Löffler verabschiedet ÖSV-Stars nach Karriereende in Ried
RIED. Persönliche Erfolge, prägende Momente und Herausforderungen langjähriger Spitzensportkarrieren standen im Mittelpunkt des „Abend der Athlet:innen“, zu dem der Innviertler Sportbekleidungshersteller Löffler lud.

Zusammen mit Lisa Hauser, Simon Eder, David Komatz sowie Jaqueline Seifriedsberger verabschiedete Löffler jene ÖSV-Spitzensportler, die ihr Karriereende bekannt gegeben haben und über viele Jahre hinweg nicht nur den österreichischen Wintersport geprägt, sondern auch die Marke Löffler als Markenbotschafter:innen begleitet haben.
„Auch wenn es für uns der Abschied großartiger Athleten ist, freuen wir uns umso mehr, diese Persönlichkeiten heute persönlich bei uns in Ried begrüßen zu dürfen.

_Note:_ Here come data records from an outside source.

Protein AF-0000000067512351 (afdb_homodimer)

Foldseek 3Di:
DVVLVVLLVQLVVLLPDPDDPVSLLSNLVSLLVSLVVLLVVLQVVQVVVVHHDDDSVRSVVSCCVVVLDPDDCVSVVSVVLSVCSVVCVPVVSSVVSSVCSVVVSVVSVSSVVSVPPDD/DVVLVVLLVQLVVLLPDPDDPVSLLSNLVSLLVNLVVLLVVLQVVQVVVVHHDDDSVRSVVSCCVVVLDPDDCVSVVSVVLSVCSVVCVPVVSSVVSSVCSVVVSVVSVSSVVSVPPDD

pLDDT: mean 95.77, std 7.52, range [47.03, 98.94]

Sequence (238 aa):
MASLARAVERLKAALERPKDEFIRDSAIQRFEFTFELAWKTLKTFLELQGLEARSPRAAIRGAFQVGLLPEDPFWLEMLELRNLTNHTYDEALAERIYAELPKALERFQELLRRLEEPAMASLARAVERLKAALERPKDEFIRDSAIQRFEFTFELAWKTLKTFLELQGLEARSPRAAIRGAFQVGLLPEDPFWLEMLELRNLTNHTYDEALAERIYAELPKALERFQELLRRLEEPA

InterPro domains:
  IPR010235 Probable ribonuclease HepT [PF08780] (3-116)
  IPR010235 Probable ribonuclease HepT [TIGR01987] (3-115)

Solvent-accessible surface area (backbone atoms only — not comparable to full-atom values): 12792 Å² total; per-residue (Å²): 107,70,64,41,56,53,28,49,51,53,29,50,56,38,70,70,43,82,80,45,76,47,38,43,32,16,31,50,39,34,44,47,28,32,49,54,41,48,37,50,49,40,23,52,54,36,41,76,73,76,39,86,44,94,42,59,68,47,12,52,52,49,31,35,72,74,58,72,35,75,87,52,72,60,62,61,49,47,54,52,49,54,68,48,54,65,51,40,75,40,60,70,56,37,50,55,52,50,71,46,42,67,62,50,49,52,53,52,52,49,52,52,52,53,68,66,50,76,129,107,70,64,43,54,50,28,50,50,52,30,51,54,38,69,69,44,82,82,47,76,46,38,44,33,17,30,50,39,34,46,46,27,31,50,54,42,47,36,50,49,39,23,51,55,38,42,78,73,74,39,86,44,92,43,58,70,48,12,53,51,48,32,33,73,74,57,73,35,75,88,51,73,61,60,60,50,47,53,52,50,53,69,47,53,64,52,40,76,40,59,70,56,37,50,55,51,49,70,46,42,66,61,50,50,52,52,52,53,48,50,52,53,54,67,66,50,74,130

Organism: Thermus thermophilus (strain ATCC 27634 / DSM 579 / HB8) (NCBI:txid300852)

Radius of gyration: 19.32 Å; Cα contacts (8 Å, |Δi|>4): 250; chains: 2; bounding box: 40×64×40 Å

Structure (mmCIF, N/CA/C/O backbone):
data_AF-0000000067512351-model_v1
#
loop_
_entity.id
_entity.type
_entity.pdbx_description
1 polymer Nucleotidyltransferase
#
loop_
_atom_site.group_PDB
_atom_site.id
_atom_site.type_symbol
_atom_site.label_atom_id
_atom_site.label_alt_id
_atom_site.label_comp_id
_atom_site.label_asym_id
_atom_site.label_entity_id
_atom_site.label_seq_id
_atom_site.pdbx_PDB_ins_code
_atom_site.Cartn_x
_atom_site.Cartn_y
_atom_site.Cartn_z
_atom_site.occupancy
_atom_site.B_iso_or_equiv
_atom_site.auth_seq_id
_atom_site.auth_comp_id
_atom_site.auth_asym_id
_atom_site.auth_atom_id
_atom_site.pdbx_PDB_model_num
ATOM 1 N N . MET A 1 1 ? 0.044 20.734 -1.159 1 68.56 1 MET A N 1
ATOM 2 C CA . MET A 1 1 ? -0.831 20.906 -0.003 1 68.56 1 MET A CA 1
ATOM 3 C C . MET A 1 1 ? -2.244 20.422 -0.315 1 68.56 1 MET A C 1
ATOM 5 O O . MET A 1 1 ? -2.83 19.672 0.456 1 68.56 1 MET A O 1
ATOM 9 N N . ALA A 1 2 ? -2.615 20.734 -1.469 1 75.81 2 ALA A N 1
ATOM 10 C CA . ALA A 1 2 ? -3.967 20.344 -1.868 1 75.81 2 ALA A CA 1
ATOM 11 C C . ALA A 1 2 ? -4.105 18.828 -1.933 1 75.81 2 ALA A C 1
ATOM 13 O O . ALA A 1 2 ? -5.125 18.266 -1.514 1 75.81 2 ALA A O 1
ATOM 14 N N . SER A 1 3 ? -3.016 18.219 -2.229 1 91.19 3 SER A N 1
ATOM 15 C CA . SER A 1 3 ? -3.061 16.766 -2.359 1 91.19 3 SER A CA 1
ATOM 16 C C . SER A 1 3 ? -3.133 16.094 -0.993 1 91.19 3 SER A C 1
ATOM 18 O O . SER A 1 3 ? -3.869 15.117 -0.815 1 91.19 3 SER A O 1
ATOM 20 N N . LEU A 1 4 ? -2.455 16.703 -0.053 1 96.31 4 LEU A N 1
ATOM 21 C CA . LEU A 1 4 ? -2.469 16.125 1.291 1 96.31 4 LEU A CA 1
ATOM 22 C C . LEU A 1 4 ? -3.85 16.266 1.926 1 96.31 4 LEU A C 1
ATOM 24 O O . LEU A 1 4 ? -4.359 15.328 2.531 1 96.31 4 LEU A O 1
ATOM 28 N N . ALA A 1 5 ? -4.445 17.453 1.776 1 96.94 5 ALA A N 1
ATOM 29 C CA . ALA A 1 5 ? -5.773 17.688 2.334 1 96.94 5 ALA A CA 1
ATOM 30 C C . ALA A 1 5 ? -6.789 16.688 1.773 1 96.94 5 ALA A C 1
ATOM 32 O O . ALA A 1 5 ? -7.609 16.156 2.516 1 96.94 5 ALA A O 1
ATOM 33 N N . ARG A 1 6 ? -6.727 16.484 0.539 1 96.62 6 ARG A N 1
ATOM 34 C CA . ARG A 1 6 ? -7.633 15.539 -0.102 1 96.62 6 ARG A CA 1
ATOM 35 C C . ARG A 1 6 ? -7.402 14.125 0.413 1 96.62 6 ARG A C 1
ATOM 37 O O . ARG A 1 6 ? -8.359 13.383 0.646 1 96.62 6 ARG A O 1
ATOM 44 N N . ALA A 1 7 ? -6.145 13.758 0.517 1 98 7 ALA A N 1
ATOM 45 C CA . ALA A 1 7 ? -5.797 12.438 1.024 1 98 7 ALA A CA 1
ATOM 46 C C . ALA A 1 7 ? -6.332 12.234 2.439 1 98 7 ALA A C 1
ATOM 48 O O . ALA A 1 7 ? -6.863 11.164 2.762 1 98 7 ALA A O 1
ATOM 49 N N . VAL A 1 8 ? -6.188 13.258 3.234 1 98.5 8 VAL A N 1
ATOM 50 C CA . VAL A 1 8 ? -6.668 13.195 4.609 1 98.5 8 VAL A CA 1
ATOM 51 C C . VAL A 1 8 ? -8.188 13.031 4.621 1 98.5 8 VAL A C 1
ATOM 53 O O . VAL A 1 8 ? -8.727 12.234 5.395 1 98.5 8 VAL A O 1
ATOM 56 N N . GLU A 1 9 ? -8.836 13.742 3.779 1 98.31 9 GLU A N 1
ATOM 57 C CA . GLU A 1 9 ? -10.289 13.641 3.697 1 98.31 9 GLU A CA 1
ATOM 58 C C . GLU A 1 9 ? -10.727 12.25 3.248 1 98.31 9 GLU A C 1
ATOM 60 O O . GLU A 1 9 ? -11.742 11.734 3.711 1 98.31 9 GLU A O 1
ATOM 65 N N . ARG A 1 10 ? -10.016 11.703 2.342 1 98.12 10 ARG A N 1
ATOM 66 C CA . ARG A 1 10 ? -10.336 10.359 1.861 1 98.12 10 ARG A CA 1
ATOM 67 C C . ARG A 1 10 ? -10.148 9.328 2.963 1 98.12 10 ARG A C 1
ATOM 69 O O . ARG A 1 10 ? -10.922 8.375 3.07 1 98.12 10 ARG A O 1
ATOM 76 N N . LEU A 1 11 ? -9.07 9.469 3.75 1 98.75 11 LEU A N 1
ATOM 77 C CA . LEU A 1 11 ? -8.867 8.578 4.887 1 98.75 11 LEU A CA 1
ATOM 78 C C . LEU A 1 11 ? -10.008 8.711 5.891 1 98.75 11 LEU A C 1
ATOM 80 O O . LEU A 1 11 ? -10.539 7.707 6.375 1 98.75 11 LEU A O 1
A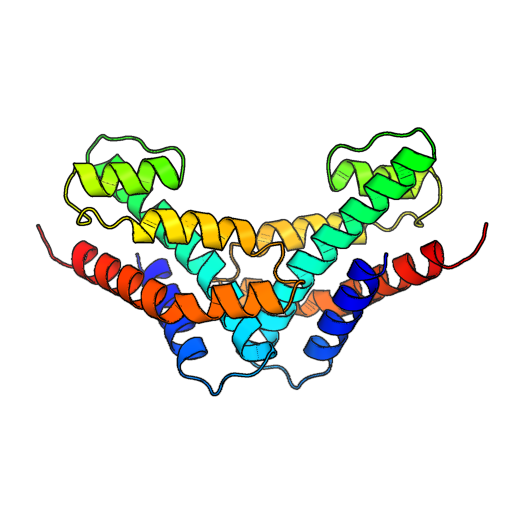TOM 84 N N . LYS A 1 12 ? -10.391 9.961 6.195 1 98.88 12 LYS A N 1
ATOM 85 C CA . LYS A 1 12 ? -11.508 10.219 7.102 1 98.88 12 LYS A CA 1
ATOM 86 C C . LYS A 1 12 ? -12.781 9.539 6.613 1 98.88 12 LYS A C 1
ATOM 88 O O . LYS A 1 12 ? -13.484 8.906 7.395 1 98.88 12 LYS A O 1
ATOM 93 N N . ALA A 1 13 ? -13.031 9.633 5.336 1 98.75 13 ALA A N 1
ATOM 94 C CA . ALA A 1 13 ? -14.234 9.047 4.742 1 98.75 13 ALA A CA 1
ATOM 95 C C . ALA A 1 13 ? -14.266 7.535 4.953 1 98.75 13 ALA A C 1
ATOM 97 O O . ALA A 1 13 ? -15.32 6.965 5.242 1 98.75 13 ALA A O 1
ATOM 98 N N . ALA A 1 14 ? -13.148 6.867 4.758 1 98.81 14 ALA A N 1
ATOM 99 C CA . ALA A 1 14 ? -13.086 5.426 4.965 1 98.81 14 ALA A CA 1
ATOM 100 C C . ALA A 1 14 ? -13.359 5.066 6.422 1 98.81 14 ALA A C 1
ATOM 102 O O . ALA A 1 14 ? -14.086 4.109 6.707 1 98.81 14 ALA A O 1
ATOM 103 N N . LEU A 1 15 ? -12.797 5.832 7.332 1 98.81 15 LEU A N 1
ATOM 104 C CA . LEU A 1 15 ? -12.891 5.531 8.758 1 98.81 15 LEU A CA 1
ATOM 105 C C . LEU A 1 15 ? -14.289 5.824 9.281 1 98.81 15 LEU A C 1
ATOM 107 O O . LEU A 1 15 ? -14.656 5.379 10.375 1 98.81 15 LEU A O 1
ATOM 111 N N . GLU A 1 16 ? -15.039 6.562 8.523 1 98.69 16 GLU A N 1
ATOM 112 C CA . GLU A 1 16 ? -16.406 6.895 8.922 1 98.69 16 GLU A CA 1
ATOM 113 C C . GLU A 1 16 ? -17.391 5.836 8.445 1 98.69 16 GLU A C 1
ATOM 115 O O . GLU A 1 16 ? -18.562 5.852 8.828 1 98.69 16 GLU A O 1
ATOM 120 N N . ARG A 1 17 ? -16.984 4.879 7.629 1 98.44 17 ARG A N 1
ATOM 121 C CA . ARG A 1 17 ? -17.828 3.793 7.152 1 98.44 17 ARG A CA 1
ATOM 122 C C . ARG A 1 17 ? -17.891 2.658 8.172 1 98.44 17 ARG A C 1
ATOM 124 O O . ARG A 1 17 ? -16.938 2.449 8.93 1 98.44 17 ARG A O 1
ATOM 131 N N . PRO A 1 18 ? -19.047 1.923 8.133 1 98.25 18 PRO A N 1
ATOM 132 C CA . PRO A 1 18 ? -19.047 0.705 8.945 1 98.25 18 PRO A CA 1
ATOM 133 C C . PRO A 1 18 ? -17.906 -0.245 8.57 1 98.25 18 PRO A C 1
ATOM 135 O O . PRO A 1 18 ? -17.734 -0.574 7.398 1 98.25 18 PRO A O 1
ATOM 138 N N . LYS A 1 19 ? -17.25 -0.672 9.586 1 98.25 19 LYS A N 1
ATOM 139 C CA . LYS A 1 19 ? -16.047 -1.461 9.367 1 98.25 19 LYS A CA 1
ATOM 140 C C . LYS A 1 19 ? -16.375 -2.857 8.859 1 98.25 19 LYS A C 1
ATOM 142 O O . LYS A 1 19 ? -17.25 -3.529 9.406 1 98.25 19 LYS A O 1
ATOM 147 N N . ASP A 1 20 ? -15.789 -3.281 7.832 1 98.19 20 ASP A N 1
ATOM 148 C CA . ASP A 1 20 ? -15.602 -4.664 7.406 1 98.19 20 ASP A CA 1
ATOM 149 C C . ASP A 1 20 ? -14.203 -4.879 6.828 1 98.19 20 ASP A C 1
ATOM 151 O O . ASP A 1 20 ? -13.352 -3.99 6.902 1 98.19 20 ASP A O 1
ATOM 155 N N . GLU A 1 21 ? -13.945 -6.023 6.332 1 98.31 21 GLU A N 1
ATOM 156 C CA . GLU A 1 21 ? -12.578 -6.32 5.91 1 98.31 21 GLU A CA 1
ATOM 157 C C . GLU A 1 21 ? -12.164 -5.457 4.719 1 98.31 21 GLU A C 1
ATOM 159 O O . GLU A 1 21 ? -10.992 -5.133 4.559 1 98.31 21 GLU A O 1
ATOM 164 N N . PHE A 1 22 ? -13.109 -5.078 3.891 1 98.62 22 PHE A N 1
ATOM 165 C CA . PHE A 1 22 ? -12.812 -4.281 2.707 1 98.62 22 PHE A CA 1
ATOM 166 C C . PHE A 1 22 ? -12.578 -2.822 3.082 1 98.62 22 PHE A C 1
ATOM 168 O O . PHE A 1 22 ? -11.656 -2.182 2.566 1 98.62 22 PHE A O 1
ATOM 175 N N . ILE A 1 23 ? -13.414 -2.32 3.994 1 98.75 23 ILE A N 1
ATOM 176 C CA . ILE A 1 23 ? -13.227 -0.96 4.484 1 98.75 23 ILE A CA 1
ATOM 177 C C . ILE A 1 23 ? -11.898 -0.867 5.238 1 98.75 23 ILE A C 1
ATOM 179 O O . ILE A 1 23 ? -11.172 0.119 5.109 1 98.75 23 ILE A O 1
ATOM 183 N N . ARG A 1 24 ? -11.602 -1.871 5.984 1 98.81 24 ARG A N 1
ATOM 184 C CA . ARG A 1 24 ? -10.328 -1.931 6.688 1 98.81 24 ARG A CA 1
ATOM 185 C C . ARG A 1 24 ? -9.156 -1.804 5.711 1 98.81 24 ARG A C 1
ATOM 187 O O . ARG A 1 24 ? -8.266 -0.977 5.91 1 98.81 24 ARG A O 1
ATOM 194 N N . ASP A 1 25 ? -9.195 -2.57 4.676 1 98.75 25 ASP A N 1
ATOM 195 C CA . ASP A 1 25 ? -8.117 -2.555 3.693 1 98.75 25 ASP A CA 1
ATOM 196 C C . ASP A 1 25 ? -8.062 -1.219 2.955 1 98.75 25 ASP A C 1
ATOM 198 O O . ASP A 1 25 ? -6.98 -0.72 2.639 1 98.75 25 ASP A O 1
ATOM 202 N N . SER A 1 26 ? -9.211 -0.734 2.686 1 98.75 26 SER A N 1
ATOM 203 C CA . SER A 1 26 ? -9.297 0.58 2.055 1 98.75 26 SER A CA 1
ATOM 204 C C . SER A 1 26 ? -8.656 1.653 2.928 1 98.75 26 SER A C 1
ATOM 206 O O . SER A 1 26 ? -7.879 2.475 2.439 1 98.75 26 SER A O 1
ATOM 208 N N . ALA A 1 27 ? -9.023 1.637 4.176 1 98.88 27 ALA A N 1
ATOM 209 C CA . ALA A 1 27 ? -8.469 2.607 5.117 1 98.88 27 ALA A CA 1
ATOM 210 C C . ALA A 1 27 ? -6.957 2.473 5.215 1 98.88 27 ALA A C 1
ATOM 212 O O . ALA A 1 27 ? -6.242 3.475 5.301 1 98.88 27 ALA A O 1
ATOM 213 N N . ILE A 1 28 ? -6.496 1.267 5.184 1 98.88 28 ILE A N 1
ATOM 214 C CA . ILE A 1 28 ? -5.059 1.022 5.262 1 98.88 28 ILE A CA 1
ATOM 215 C C . ILE A 1 28 ? -4.379 1.562 4.004 1 98.88 28 ILE A C 1
ATOM 217 O O . ILE A 1 28 ? -3.34 2.225 4.09 1 98.88 28 ILE A O 1
ATOM 221 N N . GLN A 1 29 ? -4.922 1.336 2.844 1 98.69 29 GLN A N 1
ATOM 222 C CA . GLN A 1 29 ? -4.395 1.886 1.6 1 98.69 29 GLN A CA 1
ATOM 223 C C . GLN A 1 29 ? -4.352 3.41 1.646 1 98.69 29 GLN A C 1
ATOM 225 O O . GLN A 1 29 ? -3.352 4.023 1.269 1 98.69 29 GLN A O 1
ATOM 230 N N . ARG A 1 30 ? -5.406 4.023 2.123 1 98.69 30 ARG A N 1
ATOM 231 C CA . ARG A 1 30 ? -5.496 5.48 2.193 1 98.69 30 ARG A CA 1
ATOM 232 C C . ARG A 1 30 ? -4.52 6.039 3.221 1 98.69 30 ARG A C 1
ATOM 234 O O . ARG A 1 30 ? -3.959 7.121 3.027 1 98.69 30 ARG A O 1
ATOM 241 N N . PHE A 1 31 ? -4.32 5.289 4.254 1 98.88 31 PHE A N 1
ATOM 242 C CA . PHE A 1 31 ? -3.289 5.664 5.211 1 98.88 31 PHE A CA 1
ATOM 243 C C . PHE A 1 31 ? -1.916 5.68 4.551 1 98.88 31 PHE A C 1
ATOM 245 O O . PHE A 1 31 ? -1.132 6.609 4.754 1 98.88 31 PHE A O 1
ATOM 252 N N . GLU A 1 32 ? -1.615 4.691 3.773 1 98.5 32 GLU A N 1
ATOM 253 C CA . GLU A 1 32 ? -0.317 4.586 3.113 1 98.5 32 GLU A CA 1
ATOM 254 C C . GLU A 1 32 ? -0.026 5.828 2.271 1 98.5 32 GLU A C 1
ATOM 256 O O . GLU A 1 32 ? 1.012 6.473 2.443 1 98.5 32 GLU A O 1
ATOM 261 N N . PHE A 1 33 ? -0.973 6.148 1.387 1 97.88 33 PHE A N 1
ATOM 262 C CA . PHE A 1 33 ? -0.65 7.258 0.496 1 97.88 33 PHE A CA 1
ATOM 263 C C . PHE A 1 33 ? -0.75 8.586 1.23 1 97.88 33 PHE A C 1
ATOM 265 O O . PHE A 1 33 ? -0.064 9.547 0.879 1 97.88 33 PHE A O 1
ATOM 272 N N . THR A 1 34 ? -1.59 8.711 2.295 1 98.5 34 THR A N 1
ATOM 273 C CA . THR A 1 34 ? -1.64 9.93 3.086 1 98.5 34 THR A CA 1
ATOM 274 C C . THR A 1 34 ? -0.317 10.164 3.811 1 98.5 34 THR A C 1
ATOM 276 O O . THR A 1 34 ? 0.204 11.281 3.824 1 98.5 34 THR A O 1
ATOM 279 N N . PHE A 1 35 ? 0.233 9.078 4.371 1 98.62 35 PHE A N 1
ATOM 280 C CA . PHE A 1 35 ? 1.521 9.18 5.047 1 98.62 35 PHE A CA 1
ATOM 281 C C . PHE A 1 35 ? 2.609 9.617 4.074 1 98.62 35 PHE A C 1
ATOM 283 O O . PHE A 1 35 ? 3.451 10.453 4.41 1 98.62 35 PHE A O 1
ATOM 290 N N . GLU A 1 36 ? 2.582 9.039 2.898 1 97.44 36 GLU A N 1
ATOM 291 C CA . GLU A 1 36 ? 3.547 9.406 1.867 1 97.44 36 GLU A CA 1
ATOM 292 C C . GLU A 1 36 ? 3.475 10.898 1.55 1 97.44 36 GLU A C 1
ATOM 294 O O . GLU A 1 36 ? 4.504 11.57 1.481 1 97.44 36 GLU A O 1
ATOM 299 N N . LEU A 1 37 ? 2.314 11.414 1.424 1 97.5 37 LEU A N 1
ATOM 300 C CA . LEU A 1 37 ? 2.129 12.828 1.117 1 97.5 37 LEU A CA 1
ATOM 301 C C . LEU A 1 37 ? 2.523 13.695 2.307 1 97.5 37 LEU A C 1
ATOM 303 O O . LEU A 1 37 ? 3.092 14.781 2.131 1 97.5 37 LEU A O 1
ATOM 307 N N . ALA A 1 38 ? 2.219 13.203 3.492 1 97.94 38 ALA A N 1
ATOM 308 C CA . ALA A 1 38 ? 2.514 13.961 4.703 1 97.94 38 ALA A CA 1
ATOM 309 C C . ALA A 1 38 ? 4.016 14.156 4.879 1 97.94 38 ALA A C 1
ATOM 311 O O . ALA A 1 38 ? 4.484 15.281 5.066 1 97.94 38 ALA A O 1
ATOM 312 N N . TRP A 1 39 ? 4.797 13.023 4.754 1 97.62 39 TRP A N 1
ATOM 313 C CA . TRP A 1 39 ? 6.227 13.18 4.992 1 97.62 39 TRP A CA 1
ATOM 314 C C . TRP A 1 39 ? 6.875 13.992 3.875 1 97.62 39 TRP A C 1
ATOM 316 O O . TRP A 1 39 ? 7.82 14.75 4.117 1 97.62 39 TRP A O 1
ATOM 326 N N . LYS A 1 40 ? 6.359 13.93 2.674 1 96.94 40 LYS A N 1
ATOM 327 C CA . LYS A 1 40 ? 6.867 14.75 1.579 1 96.94 40 LYS A CA 1
ATOM 328 C C . LYS A 1 40 ? 6.562 16.234 1.818 1 96.94 40 LYS A C 1
ATOM 330 O O . LYS A 1 40 ? 7.355 17.094 1.457 1 96.94 40 LYS A O 1
ATOM 335 N N . THR A 1 41 ? 5.375 16.469 2.326 1 97.25 41 THR A N 1
ATOM 336 C CA . THR A 1 41 ? 5.02 17.828 2.715 1 97.25 41 THR A CA 1
ATOM 337 C C . THR A 1 41 ? 5.969 18.359 3.787 1 97.25 41 THR A C 1
ATOM 339 O O . THR A 1 41 ? 6.438 19.5 3.707 1 97.25 41 THR A O 1
ATOM 342 N N . LEU A 1 42 ? 6.25 17.531 4.766 1 97.5 42 LEU A N 1
ATOM 343 C CA . LEU A 1 42 ? 7.215 17.906 5.793 1 97.5 42 LEU A CA 1
ATOM 344 C C . LEU A 1 42 ? 8.578 18.203 5.18 1 97.5 42 LEU A C 1
ATOM 346 O O . LEU A 1 42 ? 9.227 19.188 5.535 1 97.5 42 LEU A O 1
ATOM 350 N N . LYS A 1 43 ? 8.992 17.297 4.312 1 97.5 43 LYS A N 1
ATOM 351 C CA . LYS A 1 43 ? 10.266 17.469 3.617 1 97.5 43 LYS A CA 1
ATOM 352 C C . LYS A 1 43 ? 10.312 18.828 2.898 1 97.5 43 LYS A C 1
ATOM 354 O O . LYS A 1 43 ? 11.297 19.562 3.02 1 97.5 43 LYS A O 1
ATOM 359 N N . THR A 1 44 ? 9.273 19.125 2.135 1 96.5 44 THR A N 1
ATOM 360 C CA . THR A 1 44 ? 9.195 20.375 1.39 1 96.5 44 THR A CA 1
ATOM 361 C C . THR A 1 44 ? 9.25 21.562 2.334 1 96.5 44 THR A C 1
ATOM 363 O O . THR A 1 44 ? 9.945 22.547 2.064 1 96.5 44 THR A O 1
ATOM 366 N N . PHE A 1 45 ? 8.492 21.516 3.418 1 95.75 45 PHE A N 1
ATOM 367 C CA . PHE A 1 45 ? 8.492 22.578 4.418 1 95.75 45 PHE A CA 1
ATOM 368 C C . PHE A 1 45 ? 9.898 22.812 4.957 1 95.75 45 PHE A C 1
ATOM 370 O O . PHE A 1 45 ? 10.344 23.969 5.066 1 95.75 45 PHE A O 1
ATOM 377 N N . LEU A 1 46 ? 10.586 21.75 5.297 1 97.12 46 LEU A N 1
ATOM 378 C CA . LEU A 1 46 ? 11.938 21.844 5.844 1 97.12 46 LEU A CA 1
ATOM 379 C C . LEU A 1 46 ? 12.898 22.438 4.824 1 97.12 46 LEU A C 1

Gemeinsam auf ihre außergewöhnlichen Karrieren, Erfolge und die langjährige Partnerschaft mit Löffler zurückzublicken, ist etwas ganz Besonderes“, betonte Löffler Geschäftsführer Otto Leodolter.
Offen und authentisch sprachen die Athleten über prägende Momente ihrer Karrieren – von internationalen Erfolgen über mentale Herausforderungen bis hin zu emotionalen Höhepunkten im Spitzensport.
Jaqueline Seifriedsberger erzählte, dass für sie schon früh feststand, Profisportlerin im Skisprung zu werden – ein Traum, den sie bereits als Kind konsequent verfolgt habe.
Simon Eder blickte auf seine jahrzehntelange Verbindung mit Löffler zurück: Vom gefütterten transtex®-Anzug der 1990er-Jahre bis zu den heutigen ultraleichten Rennanzügen habe er die Entwicklung der Sportbekleidung im Spitzensport nicht nur miterlebt, sondern auch aktiv mitgeprägt.
Für Lisa Hauser bleibt besonders ihr letztes Rennen in Erinnerung – ein emotionaler Moment, der durch die Unterstützung ihrer Kolleg:innen im Zielraum zusätzlich an Bedeutung gewann. „Es war schön, dass so viele im Ziel gewartet haben. Das werde ich immer als besonderen Moment in Erinnerung behalten“, so Hauser. Gleichzeitig sprach sie offen über die mentale Herausforderung im Spitzensport: „Sich nach erfolgreichen Saisonen jedes Jahr wieder neu zu motivieren und zu pushen, ist mental eine große Herausforderung.“
Auch David Komatz zog ein positives Fazit seiner Karriere. Rückblickend würde er seinen Weg wieder genauso gehen. Seinem jüngeren Ich würde er allerdings empfehlen, bewusster auf Regeneration zu achten.